# What piece by Bach should be my first?



## SimonDekkerLinnros

Just finished Chopin's ballad in g-minor and now I'm looking for new pieces to learn. I want to expand my repetoire and Bach is probably needed. Any recommendations?


----------



## Bulldog

Try the three-movement Italian Concerto.


----------



## Pugg

Try the piano concerto's , if you don't like concerto's go for the Goldberg variations.:tiphat:


----------



## Dan Ante

Yeh, definatley the Goldberg variations


----------



## tdc

I gravitate towards the Well-Tempered Clavier, the Partitas and the French Overture but enjoy all of his keyboard works. I agree the Goldberg Variations is an excellent suggestion.


----------



## Chordalrock

If you want Bach at the height of his powers, I'd recommend the Prelude and Fugue in A minor, BWV 543. Franz Liszt did a very faithful transcription of it for the piano, and good libraries should have the sheet music.


----------



## SimonDekkerLinnros

Thanks for the suggestions, I'll probably go with the Goldberg variations. The Aria should be fun to learn


----------



## Guest

Pugg said:


> Try the piano concerto's , if you don't like concerto's go for the Goldberg variations.:tiphat:


Dear Pugg,they are cembalo concertos !


----------



## Pugg

Traverso said:


> Dear Pugg,they are cembalo concertos !


I like them played on a good Steinway & Sons.


----------



## Dan Ante

I don't see where the problem is, 95% of my Bach keyboard works on CD are performed on Piano, and I prefer it that way.


----------



## Guest

Pugg said:


> I like them played on a good Steinway & Sons.
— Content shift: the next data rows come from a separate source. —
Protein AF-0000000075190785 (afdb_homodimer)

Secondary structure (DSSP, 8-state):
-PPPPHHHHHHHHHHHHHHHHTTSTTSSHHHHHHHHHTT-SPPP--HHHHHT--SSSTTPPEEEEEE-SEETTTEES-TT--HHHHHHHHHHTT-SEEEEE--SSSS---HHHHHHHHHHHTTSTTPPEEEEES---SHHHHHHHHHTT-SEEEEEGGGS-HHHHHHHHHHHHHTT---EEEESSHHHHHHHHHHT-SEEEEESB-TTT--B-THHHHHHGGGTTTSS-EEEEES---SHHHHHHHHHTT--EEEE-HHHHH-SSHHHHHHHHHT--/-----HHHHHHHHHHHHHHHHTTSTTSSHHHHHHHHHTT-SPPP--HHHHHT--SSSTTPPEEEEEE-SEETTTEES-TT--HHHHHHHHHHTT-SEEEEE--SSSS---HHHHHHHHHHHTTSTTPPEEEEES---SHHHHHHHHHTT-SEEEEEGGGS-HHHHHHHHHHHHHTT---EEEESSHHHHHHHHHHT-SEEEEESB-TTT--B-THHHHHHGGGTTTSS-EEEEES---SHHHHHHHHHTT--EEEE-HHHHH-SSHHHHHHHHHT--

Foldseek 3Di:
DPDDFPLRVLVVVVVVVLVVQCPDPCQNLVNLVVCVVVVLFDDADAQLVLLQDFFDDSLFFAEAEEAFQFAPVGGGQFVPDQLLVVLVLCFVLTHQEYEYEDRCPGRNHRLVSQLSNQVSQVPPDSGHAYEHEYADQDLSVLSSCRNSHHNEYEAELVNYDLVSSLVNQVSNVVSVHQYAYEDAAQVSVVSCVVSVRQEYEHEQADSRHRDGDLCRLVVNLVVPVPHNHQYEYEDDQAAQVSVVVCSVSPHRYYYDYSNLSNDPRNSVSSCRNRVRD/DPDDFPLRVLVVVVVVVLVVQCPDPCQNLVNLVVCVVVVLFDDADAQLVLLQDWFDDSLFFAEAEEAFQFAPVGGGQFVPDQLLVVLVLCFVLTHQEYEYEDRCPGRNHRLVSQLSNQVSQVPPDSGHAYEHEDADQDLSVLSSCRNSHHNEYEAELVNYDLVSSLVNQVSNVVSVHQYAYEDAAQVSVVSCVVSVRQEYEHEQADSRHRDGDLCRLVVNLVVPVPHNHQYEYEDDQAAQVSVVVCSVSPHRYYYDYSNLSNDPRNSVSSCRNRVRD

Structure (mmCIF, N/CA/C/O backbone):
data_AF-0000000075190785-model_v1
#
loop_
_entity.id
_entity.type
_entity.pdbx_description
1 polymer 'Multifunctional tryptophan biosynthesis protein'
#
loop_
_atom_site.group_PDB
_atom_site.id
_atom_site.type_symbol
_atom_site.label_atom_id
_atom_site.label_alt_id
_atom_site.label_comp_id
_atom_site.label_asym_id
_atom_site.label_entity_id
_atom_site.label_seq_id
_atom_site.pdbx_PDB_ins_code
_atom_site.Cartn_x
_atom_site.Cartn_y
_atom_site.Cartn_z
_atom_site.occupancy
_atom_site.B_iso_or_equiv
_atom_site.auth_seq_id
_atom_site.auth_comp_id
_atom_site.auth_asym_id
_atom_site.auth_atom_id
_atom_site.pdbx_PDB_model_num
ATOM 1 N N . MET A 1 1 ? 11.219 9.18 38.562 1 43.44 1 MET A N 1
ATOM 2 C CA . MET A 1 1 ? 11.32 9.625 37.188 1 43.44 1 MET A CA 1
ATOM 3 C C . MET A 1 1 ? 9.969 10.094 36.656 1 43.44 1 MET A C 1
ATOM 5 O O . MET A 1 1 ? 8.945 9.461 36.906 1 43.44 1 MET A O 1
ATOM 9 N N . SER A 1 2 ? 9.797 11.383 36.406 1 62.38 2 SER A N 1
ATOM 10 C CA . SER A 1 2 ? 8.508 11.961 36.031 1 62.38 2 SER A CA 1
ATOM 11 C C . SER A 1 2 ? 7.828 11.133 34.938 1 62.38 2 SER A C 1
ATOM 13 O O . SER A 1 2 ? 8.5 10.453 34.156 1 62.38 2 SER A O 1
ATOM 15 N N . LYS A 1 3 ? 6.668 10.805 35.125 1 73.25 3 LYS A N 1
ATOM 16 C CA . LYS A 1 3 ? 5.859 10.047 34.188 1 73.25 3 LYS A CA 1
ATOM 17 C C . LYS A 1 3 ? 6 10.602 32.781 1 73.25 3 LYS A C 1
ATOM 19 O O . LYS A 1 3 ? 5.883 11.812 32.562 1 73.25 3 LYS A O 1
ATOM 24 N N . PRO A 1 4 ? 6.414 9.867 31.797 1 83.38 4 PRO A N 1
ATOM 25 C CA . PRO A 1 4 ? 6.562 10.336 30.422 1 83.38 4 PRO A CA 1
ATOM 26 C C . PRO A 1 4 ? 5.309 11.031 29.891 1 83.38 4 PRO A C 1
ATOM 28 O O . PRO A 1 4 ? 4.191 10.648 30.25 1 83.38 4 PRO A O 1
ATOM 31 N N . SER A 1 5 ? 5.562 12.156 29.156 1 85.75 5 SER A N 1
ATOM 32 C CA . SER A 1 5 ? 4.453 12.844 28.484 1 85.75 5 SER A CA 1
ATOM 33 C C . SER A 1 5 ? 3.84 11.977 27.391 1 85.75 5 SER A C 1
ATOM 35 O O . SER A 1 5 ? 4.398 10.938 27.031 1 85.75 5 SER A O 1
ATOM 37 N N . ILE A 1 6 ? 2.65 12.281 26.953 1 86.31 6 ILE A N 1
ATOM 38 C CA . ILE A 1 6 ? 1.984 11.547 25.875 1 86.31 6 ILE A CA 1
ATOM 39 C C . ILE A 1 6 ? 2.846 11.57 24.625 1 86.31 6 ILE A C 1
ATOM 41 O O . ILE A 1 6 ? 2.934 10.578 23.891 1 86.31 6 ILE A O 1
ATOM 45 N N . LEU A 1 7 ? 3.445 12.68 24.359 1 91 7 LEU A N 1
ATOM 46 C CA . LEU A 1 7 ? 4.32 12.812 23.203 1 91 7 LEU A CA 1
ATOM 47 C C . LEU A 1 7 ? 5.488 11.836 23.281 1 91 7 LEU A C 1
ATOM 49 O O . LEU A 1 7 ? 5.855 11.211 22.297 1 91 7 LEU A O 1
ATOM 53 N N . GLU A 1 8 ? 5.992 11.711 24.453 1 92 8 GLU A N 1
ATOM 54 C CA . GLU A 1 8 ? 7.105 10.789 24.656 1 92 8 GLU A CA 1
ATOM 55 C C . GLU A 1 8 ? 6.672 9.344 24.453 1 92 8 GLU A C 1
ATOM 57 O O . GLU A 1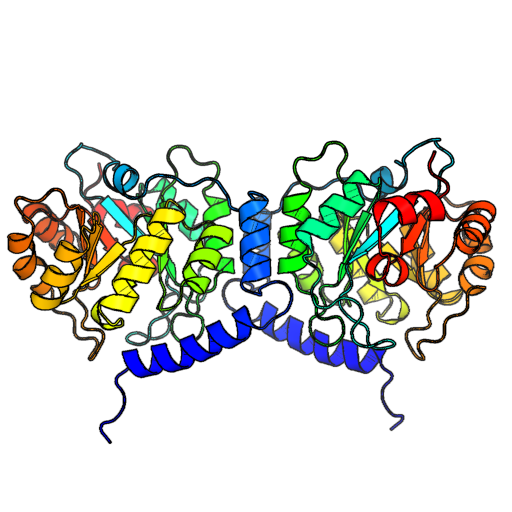 8 ? 7.418 8.539 23.906 1 92 8 GLU A O 1
ATOM 62 N N . LYS A 1 9 ? 5.492 9.07 24.922 1 93.19 9 LYS A N 1
ATOM 63 C CA . LYS A 1 9 ? 4.953 7.727 24.734 1 93.19 9 LYS A CA 1
ATOM 64 C C . LYS A 1 9 ? 4.73 7.414 23.266 1 93.19 9 LYS A C 1
ATOM 66 O O . LYS A 1 9 ? 5.074 6.328 22.797 1 93.19 9 LYS A O 1
ATOM 71 N N . ILE A 1 10 ? 4.176 8.336 22.562 1 94.75 10 ILE A N 1
ATOM 72 C CA . ILE A 1 10 ? 3.926 8.172 21.141 1 94.75 10 ILE A CA 1
ATOM 73 C C . ILE A 1 10 ? 5.25 7.996 20.406 1 94.75 10 ILE A C 1
ATOM 75 O O . ILE A 1 10 ? 5.387 7.105 19.562 1 94.75 10 ILE A O 1
ATOM 79 N N . TYR A 1 11 ? 6.199 8.812 20.75 1 95.75 11 TYR A N 1
ATOM 80 C CA . TYR A 1 11 ? 7.512 8.734 20.109 1 95.75 11 TYR A CA 1
ATOM 81 C C . TYR A 1 11 ? 8.125 7.352 20.312 1 95.75 11 TYR A C 1
ATOM 83 O O . TYR A 1 11 ? 8.633 6.754 19.359 1 95.75 11 TYR A O 1
ATOM 91 N N . ALA A 1 12 ? 8.109 6.871 21.516 1 97.19 12 ALA A N 1
ATOM 92 C CA . ALA A 1 12 ? 8.727 5.586 21.844 1 97.19 12 ALA A CA 1
ATOM 93 C C . ALA A 1 12 ? 8.102 4.457 21.016 1 97.19 12 ALA A C 1
ATOM 95 O O . ALA A 1 12 ? 8.812 3.621 20.453 1 97.19 12 ALA A O 1
ATOM 96 N N . GLN A 1 13 ? 6.805 4.445 20.984 1 97.94 13 GLN A N 1
ATOM 97 C CA . GLN A 1 13 ? 6.121 3.414 20.219 1 97.94 13 GLN A CA 1
ATOM 98 C C . GLN A 1 13 ? 6.379 3.584 18.719 1 97.94 13 GLN A C 1
ATOM 100 O O . GLN A 1 13 ? 6.59 2.602 18 1 97.94 13 GLN A O 1
ATOM 105 N N . ARG A 1 14 ? 6.371 4.809 18.25 1 98.06 14 ARG A N 1
ATOM 106 C CA . ARG A 1 14 ? 6.602 5.059 16.828 1 98.06 14 ARG A CA 1
ATOM 107 C C . ARG A 1 14 ? 8.008 4.637 16.422 1 98.06 14 ARG A C 1
ATOM 109 O O . ARG A 1 14 ? 8.219 4.145 15.312 1 98.06 14 ARG A O 1
ATOM 116 N N . ALA A 1 15 ? 8.945 4.898 17.312 1 98.38 15 ALA A N 1
ATOM 117 C CA . ALA A 1 15 ? 10.32 4.469 17.047 1 98.38 15 ALA A CA 1
ATOM 118 C C . ALA A 1 15 ? 10.383 2.959 16.828 1 98.38 15 ALA A C 1
ATOM 120 O O . ALA A 1 15 ? 11.094 2.49 15.922 1 98.38 15 ALA A O 1
ATOM 121 N N . LYS A 1 16 ? 9.641 2.211 17.594 1 98.62 16 LYS A N 1
ATOM 122 C CA . LYS A 1 16 ? 9.57 0.764 17.406 1 98.62 16 LYS A CA 1
ATOM 123 C C . LYS A 1 16 ? 8.93 0.408 16.062 1 98.62 16 LYS A C 1
ATOM 125 O O . LYS A 1 16 ? 9.391 -0.502 15.375 1 98.62 16 LYS A O 1
ATOM 130 N N . ASP A 1 17 ? 7.871 1.108 15.711 1 98.5 17 ASP A N 1
ATOM 131 C CA . ASP A 1 17 ? 7.195 0.881 14.438 1 98.5 17 ASP A CA 1
ATOM 132 C C . ASP A 1 17 ? 8.141 1.106 13.266 1 98.5 17 ASP A C 1
ATOM 134 O O . ASP A 1 17 ? 8.164 0.319 12.32 1 98.5 17 ASP A O 1
ATOM 138 N N . VAL A 1 18 ? 8.867 2.199 13.336 1 98.62 18 VAL A N 1
ATOM 139 C CA . VAL A 1 18 ? 9.773 2.58 12.258 1 98.62 18 VAL A CA 1
ATOM 140 C C . VAL A 1 18 ? 10.922 1.581 12.172 1 98.62 18 VAL A C 1
ATOM 142 O O . VAL A 1 18 ? 11.352 1.211 11.07 1 98.62 18 VAL A O 1
ATOM 145 N N . GLU A 1 19 ? 11.43 1.176 13.344 1 98.62 19 GLU A N 1
ATOM 146 C CA . GLU A 1 19 ? 12.484 0.165 13.359 1 98.62 19 GLU A CA 1
ATOM 147 C C . GLU A 1 19 ? 12.016 -1.125 12.688 1 98.62 19 GLU A C 1
ATOM 149 O O . GLU A 1 19 ? 12.742 -1.706 11.875 1 98.62 19 GLU A O 1
ATOM 154 N N . LEU A 1 20 ? 10.859 -1.527 13 1 98 20 LEU A N 1
ATOM 155 C CA . LEU A 1 20 ? 10.312 -2.734 12.391 1 98 20 LEU A CA 1
ATOM 156 C C . LEU A 1 20 ? 10.164 -2.562 10.883 1 98 20 LEU A C 1
ATOM 158 O O . LEU A 1 20 ? 10.586 -3.426 10.109 1 98 20 LEU A O 1
ATOM 162 N N . ALA A 1 21 ? 9.555 -1.487 10.43 1 98 21 ALA A N 1
ATOM 163 C CA . ALA A 1 21 ? 9.344 -1.225 9.008 1 98 21 ALA A CA 1
ATOM 164 C C . ALA A 1 21 ? 10.664 -1.172 8.258 1 98 21 ALA A C 1
ATOM 166 O O . ALA A 1 21 ? 10.805 -1.771 7.184 1 98 21 ALA A O 1
ATOM 167 N N . SER A 1 22 ? 11.633 -0.523 8.875 1 98.44 22 SER A N 1
ATOM 168 C CA . SER A 1 22 ? 12.906 -0.284 8.195 1 98.44 22 SER A CA 1
ATOM 169 C C . SER A 1 22 ? 13.82 -1.5 8.297 1 98.44 22 SER A C 1
ATOM 171 O O . SER A 1 22 ? 14.938 -1.489 7.77 1 98.44 22 SER A O 1
ATOM 173 N N . SER A 1 23 ? 13.367 -2.525 8.953 1 97.94 23 SER A N 1
ATOM 174 C CA . SER A 1 23 ? 14.148 -3.758 9.039 1 97.94 23 SER A CA 1
ATOM 175 C C . SER A 1 23 ? 13.438 -4.91 8.336 1 97.94 23 SER A C 1
ATOM 177 O O . SER A 1 23 ? 13.891 -6.055 8.391 1 97.94 23 SER A O 1
ATOM 179 N N . THR A 1 24 ? 12.375 -4.656 7.73 1 97.5 24 THR A N 1
ATOM 180 C CA . THR A 1 24 ? 11.594 -5.668 7.023 1 97.5 24 THR A CA 1
ATOM 181 C C . THR A 1 24 ? 12.008 -5.738 5.555 1 97.5 24 THR A C 1
ATOM 183 O O . THR A 1 24 ? 12.031 -4.719 4.863 1 97.5 24 THR A O 1
ATOM 186 N N . PRO A 1 25 ? 12.312 -6.941 5.027 1 97.31 25 PRO A N 1
ATOM 187 C CA . PRO A 1 25 ? 12.625 -7.059 3.602 1 97.31 25 PRO A CA 1
ATOM 188 C C . PRO A 1 25 ? 11.523 -6.508 2.703 1 97.31 25 PRO A C 1
ATOM 190 O O . PRO A 1 25 ? 10.344 -6.797 2.92 1 97.31 25 PRO A O 1
ATOM 193 N N . GLY A 1 26 ? 11.914 -5.754 1.74 1 97.69 26 GLY A N 1
ATOM 194 C CA . GLY A 1 26 ? 10.969 -5.094 0.855 1 97.69 26 GLY A CA 1
ATOM 195 C C . GLY A 1 26 ? 10.727 -3.641 1.217 1 97.69 26 GLY A C 1
ATOM 196 O O . GLY A 1 26 ? 10.219 -2.867 0.401 1 97.69 26 GLY A O 1
ATOM 197 N N . THR A 1 27 ? 11.117 -3.273 2.504 1 98.38 27 THR A N 1
ATOM 198 C CA . THR A 1 27 ? 10.93 -1.886 2.912 1 98.38 27 THR A CA 1
ATOM 199 C C . THR A 1 27 ? 12.18 -1.354 3.607 1 98.38 27 THR A C 1
ATOM 201 O O . THR A 1 27 ? 12.117 -0.371 4.348 1 98.38 27 THR A O 1
ATOM 204 N N . LEU A 1 28 ? 13.289 -2.035 3.453 1 98.44 28 LEU A N 1
ATOM 205 C CA . LEU A 1 28 ? 14.555 -1.49 3.938 1 98.44 28 LEU A CA 1
ATOM 206 C C . LEU A 1 28 ? 14.812 -0.106 3.35 1 98.44 28 LEU A C 1
ATOM 208 O O . LEU A 1 28 ? 14.266 0.237 2.299 1 98.44 28 LEU A O 1
ATOM 212 N N . PRO A 1 29 ? 15.586 0.696 4.094 1 98.56 29 PRO A N 1
ATOM 213 C CA . PRO A 1 29 ? 15.906 2.008 3.523 1 98.56 29 PRO A CA 1
ATOM 214 C C . PRO A 1 29 ? 16.406 1.917 2.082 1 98.56 29 PRO A C 1
ATOM 216 O O . PRO A 1 29 ? 15.992 2.709 1.231 1 98.56 29 PRO A O 1
ATOM 219 N N . GLU A 1 30 ? 17.234 0.938 1.806 1 98.44 30 GLU A N 1
ATOM 220 C CA . GLU A 1 30 ? 17.766 0.775 0.453 1 98.44 30 GLU A CA 1
ATOM 221 C C . GLU A 1 30 ? 16.656 0.379 -0.524 1 98.44 30 GLU A C 1
ATOM 223 O O . GLU A 1 30 ? 16.719 0.735 -1.703 1 98.44 30 GLU A O 1
ATOM 228 N N . ASP A 1 31 ? 15.695 -0.464 -0.089 1 98.69 31 ASP A N 1
ATOM 229 C CA . ASP A 1 31 ? 14.555 -0.799 -0.942 1 98.69 31 ASP A CA 1
ATOM 230 C C . ASP A 1 31 ? 13.781 0.454 -1.345 1 98.69 31 ASP A C 1
ATOM 232 O O . ASP A 1 31 ? 13.469 0.646 -2.521 1 98.69 31 ASP A O 1
ATOM 236 N N . ILE A 1 32 ? 13.508 1.27 -0.355 1 98.81 32 ILE A N 1
ATOM 237 C CA . ILE A 1 32 ? 12.75 2.494 -0.592 1 98.81 32 ILE A CA 1
ATOM 238 C C . ILE A 1 32 ? 13.5 3.379 -1.584 1 98.81 32 ILE A C 1
ATOM 240 O O . ILE A 1 32 ? 12.898 3.932 -2.508 1 98.81 32 ILE A O 1
ATOM 244 N N . ASP A 1 33 ? 14.797 3.504 -1.417 1 98.62 33 ASP A N 1
ATOM 245 C CA . ASP A 1 33 ? 15.617 4.297 -2.328 1 98.62 33 ASP A CA 1
ATOM 246 C C . ASP A 1 33 ? 15.484 3.793 -3.766 1 98.62 33 ASP A C 1
ATOM 248 O O . ASP A 1 33 ? 15.375 4.59 -4.699 1 98.62 33 ASP A O 1
ATOM 252 N N . VAL A 1 34 ? 15.477 2.502 -3.904 1 98.69 34 VAL A N 1
ATOM 253 C CA . VAL A 1 34 ? 15.359 1.913 -5.234 1 98.69 34 VAL A CA 1
ATOM 254 C C . VAL A 1 34 ? 13.992 2.23 -5.824 1 98.69 34 VAL A C 1
ATOM 256 O O . VAL A 1 34 ? 13.883 2.645 -6.98 1 98.69 34 VAL A O 1
ATOM 259 N N . TYR A 1 35 ? 12.93 2.043 -5.031 1 98.81 35 TYR A N 1
ATOM 260 C CA . TYR A 1 35 ? 11.594 2.363 -5.512 1 98.81 35 TYR A CA 1
ATOM 261 C C . TYR A 1 35 ? 11.516 3.805 -6 1 98.81 35 TYR A C 1
ATOM 263 O O . TYR A 1 35 ? 10.953 4.078 -7.062 1 98.81 35 TYR A O 1
ATOM 271 N N . LEU A 1 36 ? 12.062 4.719 -5.199 1 98.75 36 LEU A N 1
ATOM 272 C CA . LEU A 1 36 ? 12.039 6.133 -5.555 1 98.75 36 LEU A CA 1
ATOM 273 C C . LEU A 1 36 ? 12.867 6.387 -6.816 1 98.75 36 LEU A C 1
ATOM 275 O O . LEU A 1 36 ? 12.445 7.152 -7.688 1 98.75 36 LEU A O 1
ATOM 279 N N . SER A 1 37 ? 14.031 5.766 -6.91 1 98.31 37 SER A N 1
ATOM 280 C CA . SER A 1 37 ? 14.883 5.945 -8.086 1 98.31 37 SER A CA 1
ATOM 281 C C . SER A 1 37 ? 14.211 5.402 -9.344 1 98.31 37 SER A C 1
ATOM 283 O O . SER A 1 37 ? 14.492 5.863 -10.453 1 98.31 37 SER A O 1
ATOM 285 N N . MET A 1 38 ? 13.297 4.438 -9.188 1 98.12 38 MET A N 1
ATOM 286 C CA . MET A 1 38 ? 12.555 3.859 -10.305 1 98.12 38 MET A CA 1
ATOM 287 C C . MET A 1 38 ? 11.344 4.719 -10.656 1 98.12 38 MET A C 1
ATOM 289 O O . MET A 1 38 ? 10.555 4.359 -11.523 1 98.12 38 MET A O 1
ATOM 293 N N . ASN A 1 39 ? 11.156 5.832 -9.922 1 97.75 39 ASN A N 1
ATOM 294 C CA . ASN A 1 39 ? 10.062 6.773 -10.125 1 97.75 39 ASN A CA 1
ATOM 295 C C . ASN A 1 39 ? 8.703 6.117 -9.891 1 97.75 39 ASN A C 1
ATOM 297 O O . ASN A 1 39 ? 7.758 6.352 -10.648 1 97.75 39 ASN A O 1
ATOM 301 N N . LEU A 1 40 ? 8.672 5.289 -8.836 1 98.31 40 LEU A N 1
ATOM 302 C CA . LEU A 1 40 ? 7.414 4.617 -8.531 1 98.31 40 LEU A CA 1
ATOM 303 C C . LEU A 1 40 ? 6.508 5.516 -7.695 1 98.31 40 LEU A C 1
ATOM 305 O O . LEU A 1 40 ? 5.316 5.242 -7.547 1 98.31 40 LEU A O 1
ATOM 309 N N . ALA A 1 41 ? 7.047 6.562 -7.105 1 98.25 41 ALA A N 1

The big black monster !No I am just kidding,have fun but keep in mind how it was meant.:tiphat:


----------



## Bulldog

Dan Ante said:


> I don't see where the problem is, 95% of my Bach keyboard works on CD are performed on Piano, and I prefer it that way.


That's fine, but it doesn't change the fact that Bach didn't write any piano concertos.


----------



## Dan Ante

Bulldog said:


> That's fine, but it doesn't change the fact that Bach didn't write any piano concertos.


I am not saying he did but as Bach's works are transcribed to many instruments I see no problem if someone calls them piano concertos, we know what is meant and it does not matter to me, unless one wants to make some pedantic point let it go.


----------